Work-work-life balance

Licensed under CC BY-SA 3.0 via Wikimedia Commons - https://commons.wikimedia.org/wiki/File:Callosciurus_finlaysonii_-_Finlaysons_squirrel_(variable_squirrel).jpg#/media/File:Callosciurus_finlaysonii_-_Finlaysons_squirrel_(variable_squirrel).jpg

“Callosciurus finlaysonii – Finlayson’s squirrel (variable squirrel)” by Rushenb – Own work.

Holy crap, I just looked up and realized it’s September! Where did the time go? I had the best intentions, I was going to post something new once a week, or maybe every other week, but here I am over six weeks later.

And what do I have to show for myself in that time? Let’s see, I finished the final draft of A Vortex of Crimson and submitted the manuscript to my publisher, completed the final edits on Heights of Green, and started writing again on my current work: Five Moons Rising. I completed a proposal for that and submitted it to my publisher. If they’re interested, I’ll be working on delivering it to them in April of 2016.

Then there’s my regular full-time job. I love what I do, but it is 40 hours a week I can’t spend on writing.

Finally, family life has been a big commitment I hadn’t counted on. My personal life has been in flux for the past year-and-a-half, but this past spring I moved in with my girlfriend. It’s been great and wonderful and I’m incredibly happy. I’m also learning what it’s like to live with kids. That’s definitely a new experience for me. They’re great, and I really enjoy interacting with them and finding out what makes their squirrely little brains tick. I’m surprised more often than not by what they’re thinking. It’s been a while since I was their age and I only have the vaguest recollection of what it was like to be an almost-teen.

Schedules and deadlines have always been important to me, but kids throw a heaping double-handful of chaos into the mix, or so it seems to me. I have a much greater appreciation for what my parents had to deal with between my three brothers and me.

In all that chaos, carving out some time for writing has become a much bigger challenge than it was when I was dealing with the slow disintegration of my previous relationship. I think there’s something to the idea that creation happens best through unhappiness. While I don’t agree that great works can only be created when one is unhappy, there’s a certain something to be said for being able to seek refuge from your life in your art. Now that I no longer feel the need to hide from my life, I’ve had a harder time motivating myself to set time aside to attend to my writing.

That’s not to say that I don’t feel the urge to write, I do. I have notes scribbled all over the place, just waiting for that magic moment when I’ll have the time, the inclination, and access to my computer. Sadly, those magic moments don’t come along very often (read: at all).

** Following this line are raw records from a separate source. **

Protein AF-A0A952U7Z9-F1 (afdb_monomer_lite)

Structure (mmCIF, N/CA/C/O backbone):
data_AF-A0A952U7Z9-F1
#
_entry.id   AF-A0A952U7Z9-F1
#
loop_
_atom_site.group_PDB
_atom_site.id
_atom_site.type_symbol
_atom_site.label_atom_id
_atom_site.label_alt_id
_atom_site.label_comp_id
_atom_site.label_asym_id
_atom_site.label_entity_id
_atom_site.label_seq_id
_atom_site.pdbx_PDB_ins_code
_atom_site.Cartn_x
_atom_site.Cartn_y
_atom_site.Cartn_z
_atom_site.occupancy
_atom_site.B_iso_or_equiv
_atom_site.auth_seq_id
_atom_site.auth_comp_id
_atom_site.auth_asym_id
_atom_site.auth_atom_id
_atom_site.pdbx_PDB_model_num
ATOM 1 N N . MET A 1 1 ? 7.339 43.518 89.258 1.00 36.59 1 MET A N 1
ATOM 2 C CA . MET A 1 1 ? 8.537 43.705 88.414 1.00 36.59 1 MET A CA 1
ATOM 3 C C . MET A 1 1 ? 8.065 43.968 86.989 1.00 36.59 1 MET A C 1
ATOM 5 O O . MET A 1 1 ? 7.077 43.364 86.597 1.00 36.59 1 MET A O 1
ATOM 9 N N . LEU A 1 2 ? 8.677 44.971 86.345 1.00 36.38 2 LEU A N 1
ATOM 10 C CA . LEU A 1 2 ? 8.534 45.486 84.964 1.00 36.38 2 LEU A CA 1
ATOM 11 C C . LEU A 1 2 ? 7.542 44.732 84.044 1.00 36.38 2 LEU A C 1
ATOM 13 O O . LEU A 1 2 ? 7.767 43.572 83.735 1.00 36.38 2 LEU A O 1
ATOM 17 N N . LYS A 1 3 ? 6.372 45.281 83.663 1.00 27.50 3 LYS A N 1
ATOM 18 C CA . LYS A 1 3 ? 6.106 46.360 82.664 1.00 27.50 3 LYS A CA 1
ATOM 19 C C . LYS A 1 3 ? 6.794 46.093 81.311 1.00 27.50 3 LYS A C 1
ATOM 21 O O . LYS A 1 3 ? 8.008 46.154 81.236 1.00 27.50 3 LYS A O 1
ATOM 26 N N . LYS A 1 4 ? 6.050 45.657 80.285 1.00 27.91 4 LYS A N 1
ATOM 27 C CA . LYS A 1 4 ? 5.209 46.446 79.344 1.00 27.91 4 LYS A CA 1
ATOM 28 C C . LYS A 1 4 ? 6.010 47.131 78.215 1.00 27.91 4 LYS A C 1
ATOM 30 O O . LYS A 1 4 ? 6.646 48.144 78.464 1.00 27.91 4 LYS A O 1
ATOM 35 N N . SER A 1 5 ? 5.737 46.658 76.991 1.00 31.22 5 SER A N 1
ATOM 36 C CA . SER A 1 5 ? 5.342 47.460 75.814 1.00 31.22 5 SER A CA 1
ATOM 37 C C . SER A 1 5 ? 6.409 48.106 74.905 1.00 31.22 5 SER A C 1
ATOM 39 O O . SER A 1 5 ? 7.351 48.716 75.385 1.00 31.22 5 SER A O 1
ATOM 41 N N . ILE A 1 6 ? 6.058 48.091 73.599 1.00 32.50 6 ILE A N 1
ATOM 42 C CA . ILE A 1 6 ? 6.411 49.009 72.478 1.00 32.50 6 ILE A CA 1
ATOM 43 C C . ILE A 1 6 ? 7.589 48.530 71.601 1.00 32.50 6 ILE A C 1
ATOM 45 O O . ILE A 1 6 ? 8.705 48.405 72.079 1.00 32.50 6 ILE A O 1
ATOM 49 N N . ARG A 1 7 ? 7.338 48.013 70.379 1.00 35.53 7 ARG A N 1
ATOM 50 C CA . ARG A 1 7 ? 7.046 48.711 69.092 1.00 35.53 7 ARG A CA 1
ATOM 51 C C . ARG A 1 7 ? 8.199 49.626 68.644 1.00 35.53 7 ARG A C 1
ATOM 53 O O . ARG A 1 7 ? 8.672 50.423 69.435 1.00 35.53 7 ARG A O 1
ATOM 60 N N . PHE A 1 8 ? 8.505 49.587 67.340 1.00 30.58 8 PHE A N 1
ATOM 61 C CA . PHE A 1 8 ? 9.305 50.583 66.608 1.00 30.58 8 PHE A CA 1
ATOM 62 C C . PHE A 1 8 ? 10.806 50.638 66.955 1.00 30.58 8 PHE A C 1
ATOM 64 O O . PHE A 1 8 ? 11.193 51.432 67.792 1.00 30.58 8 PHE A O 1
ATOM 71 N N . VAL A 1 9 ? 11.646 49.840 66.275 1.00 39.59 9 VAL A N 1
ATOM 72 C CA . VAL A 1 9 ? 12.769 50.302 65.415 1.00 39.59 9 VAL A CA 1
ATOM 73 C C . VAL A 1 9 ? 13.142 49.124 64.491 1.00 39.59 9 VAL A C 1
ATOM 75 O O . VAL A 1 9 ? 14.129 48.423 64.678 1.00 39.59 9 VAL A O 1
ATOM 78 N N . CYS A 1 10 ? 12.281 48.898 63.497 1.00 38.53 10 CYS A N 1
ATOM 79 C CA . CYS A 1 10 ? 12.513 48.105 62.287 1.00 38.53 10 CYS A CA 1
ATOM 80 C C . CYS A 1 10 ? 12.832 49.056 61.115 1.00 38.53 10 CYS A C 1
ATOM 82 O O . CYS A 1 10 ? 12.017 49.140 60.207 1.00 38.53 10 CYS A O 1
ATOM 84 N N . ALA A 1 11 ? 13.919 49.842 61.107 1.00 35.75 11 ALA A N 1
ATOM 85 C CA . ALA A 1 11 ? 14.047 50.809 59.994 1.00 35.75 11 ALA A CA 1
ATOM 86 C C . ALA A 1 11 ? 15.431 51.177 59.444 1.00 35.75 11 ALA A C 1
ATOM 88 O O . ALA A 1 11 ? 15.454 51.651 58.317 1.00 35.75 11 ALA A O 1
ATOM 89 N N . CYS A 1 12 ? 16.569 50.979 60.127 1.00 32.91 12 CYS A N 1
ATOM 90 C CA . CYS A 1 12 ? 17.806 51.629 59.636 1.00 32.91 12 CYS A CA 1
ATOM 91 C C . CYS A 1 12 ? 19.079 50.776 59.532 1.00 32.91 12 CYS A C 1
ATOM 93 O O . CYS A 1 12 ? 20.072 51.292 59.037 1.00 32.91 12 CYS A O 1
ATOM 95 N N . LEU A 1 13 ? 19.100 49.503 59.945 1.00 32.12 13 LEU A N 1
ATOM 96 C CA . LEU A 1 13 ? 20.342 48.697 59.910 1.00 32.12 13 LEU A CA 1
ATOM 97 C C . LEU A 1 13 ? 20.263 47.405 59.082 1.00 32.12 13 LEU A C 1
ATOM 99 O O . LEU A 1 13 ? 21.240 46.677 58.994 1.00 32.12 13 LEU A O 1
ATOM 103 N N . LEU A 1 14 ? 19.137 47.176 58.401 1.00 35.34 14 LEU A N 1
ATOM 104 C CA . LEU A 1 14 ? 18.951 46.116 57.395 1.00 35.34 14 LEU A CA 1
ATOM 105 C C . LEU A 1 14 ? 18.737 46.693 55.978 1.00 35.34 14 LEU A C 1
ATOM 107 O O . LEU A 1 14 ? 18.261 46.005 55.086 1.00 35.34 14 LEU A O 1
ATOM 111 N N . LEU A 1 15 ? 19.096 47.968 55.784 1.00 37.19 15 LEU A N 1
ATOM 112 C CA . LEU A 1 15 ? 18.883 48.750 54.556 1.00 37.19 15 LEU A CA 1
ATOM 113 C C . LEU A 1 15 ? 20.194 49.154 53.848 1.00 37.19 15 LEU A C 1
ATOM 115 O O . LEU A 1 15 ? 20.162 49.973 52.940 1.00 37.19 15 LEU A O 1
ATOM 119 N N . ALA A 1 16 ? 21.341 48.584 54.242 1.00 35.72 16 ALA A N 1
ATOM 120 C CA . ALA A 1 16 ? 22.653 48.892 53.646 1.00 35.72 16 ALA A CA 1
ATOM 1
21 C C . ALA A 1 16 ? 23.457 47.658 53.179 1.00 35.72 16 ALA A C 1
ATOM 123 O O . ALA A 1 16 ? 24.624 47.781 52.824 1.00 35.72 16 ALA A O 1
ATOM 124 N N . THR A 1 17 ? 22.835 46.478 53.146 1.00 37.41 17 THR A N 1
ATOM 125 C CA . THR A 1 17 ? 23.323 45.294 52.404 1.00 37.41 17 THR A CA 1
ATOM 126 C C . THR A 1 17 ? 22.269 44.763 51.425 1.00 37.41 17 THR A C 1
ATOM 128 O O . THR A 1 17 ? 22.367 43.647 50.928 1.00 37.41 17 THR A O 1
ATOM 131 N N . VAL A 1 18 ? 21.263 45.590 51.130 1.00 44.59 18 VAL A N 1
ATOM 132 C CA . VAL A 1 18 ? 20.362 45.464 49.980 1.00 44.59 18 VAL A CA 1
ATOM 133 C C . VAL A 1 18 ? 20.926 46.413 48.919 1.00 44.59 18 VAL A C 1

What it comes down to is that I got out of the habit of writing every day. The habit may have been formed as a response to my own unhappiness, but it was habit nonetheless. It’s up to me to reforge the habit under happier circumstances and to see the kinds of stories that result from a better place.

I’ve taken the first step and I’ve written every day (with a small break to explore caves in Iowa with the family). I’m making progress, though the words still aren’t flowing the way they were when I wrote for 512 straight days to get the On Deception’s Edge trilogy out of my head.

It gets easier every day, and I’m excited to see how Five Moons comes out.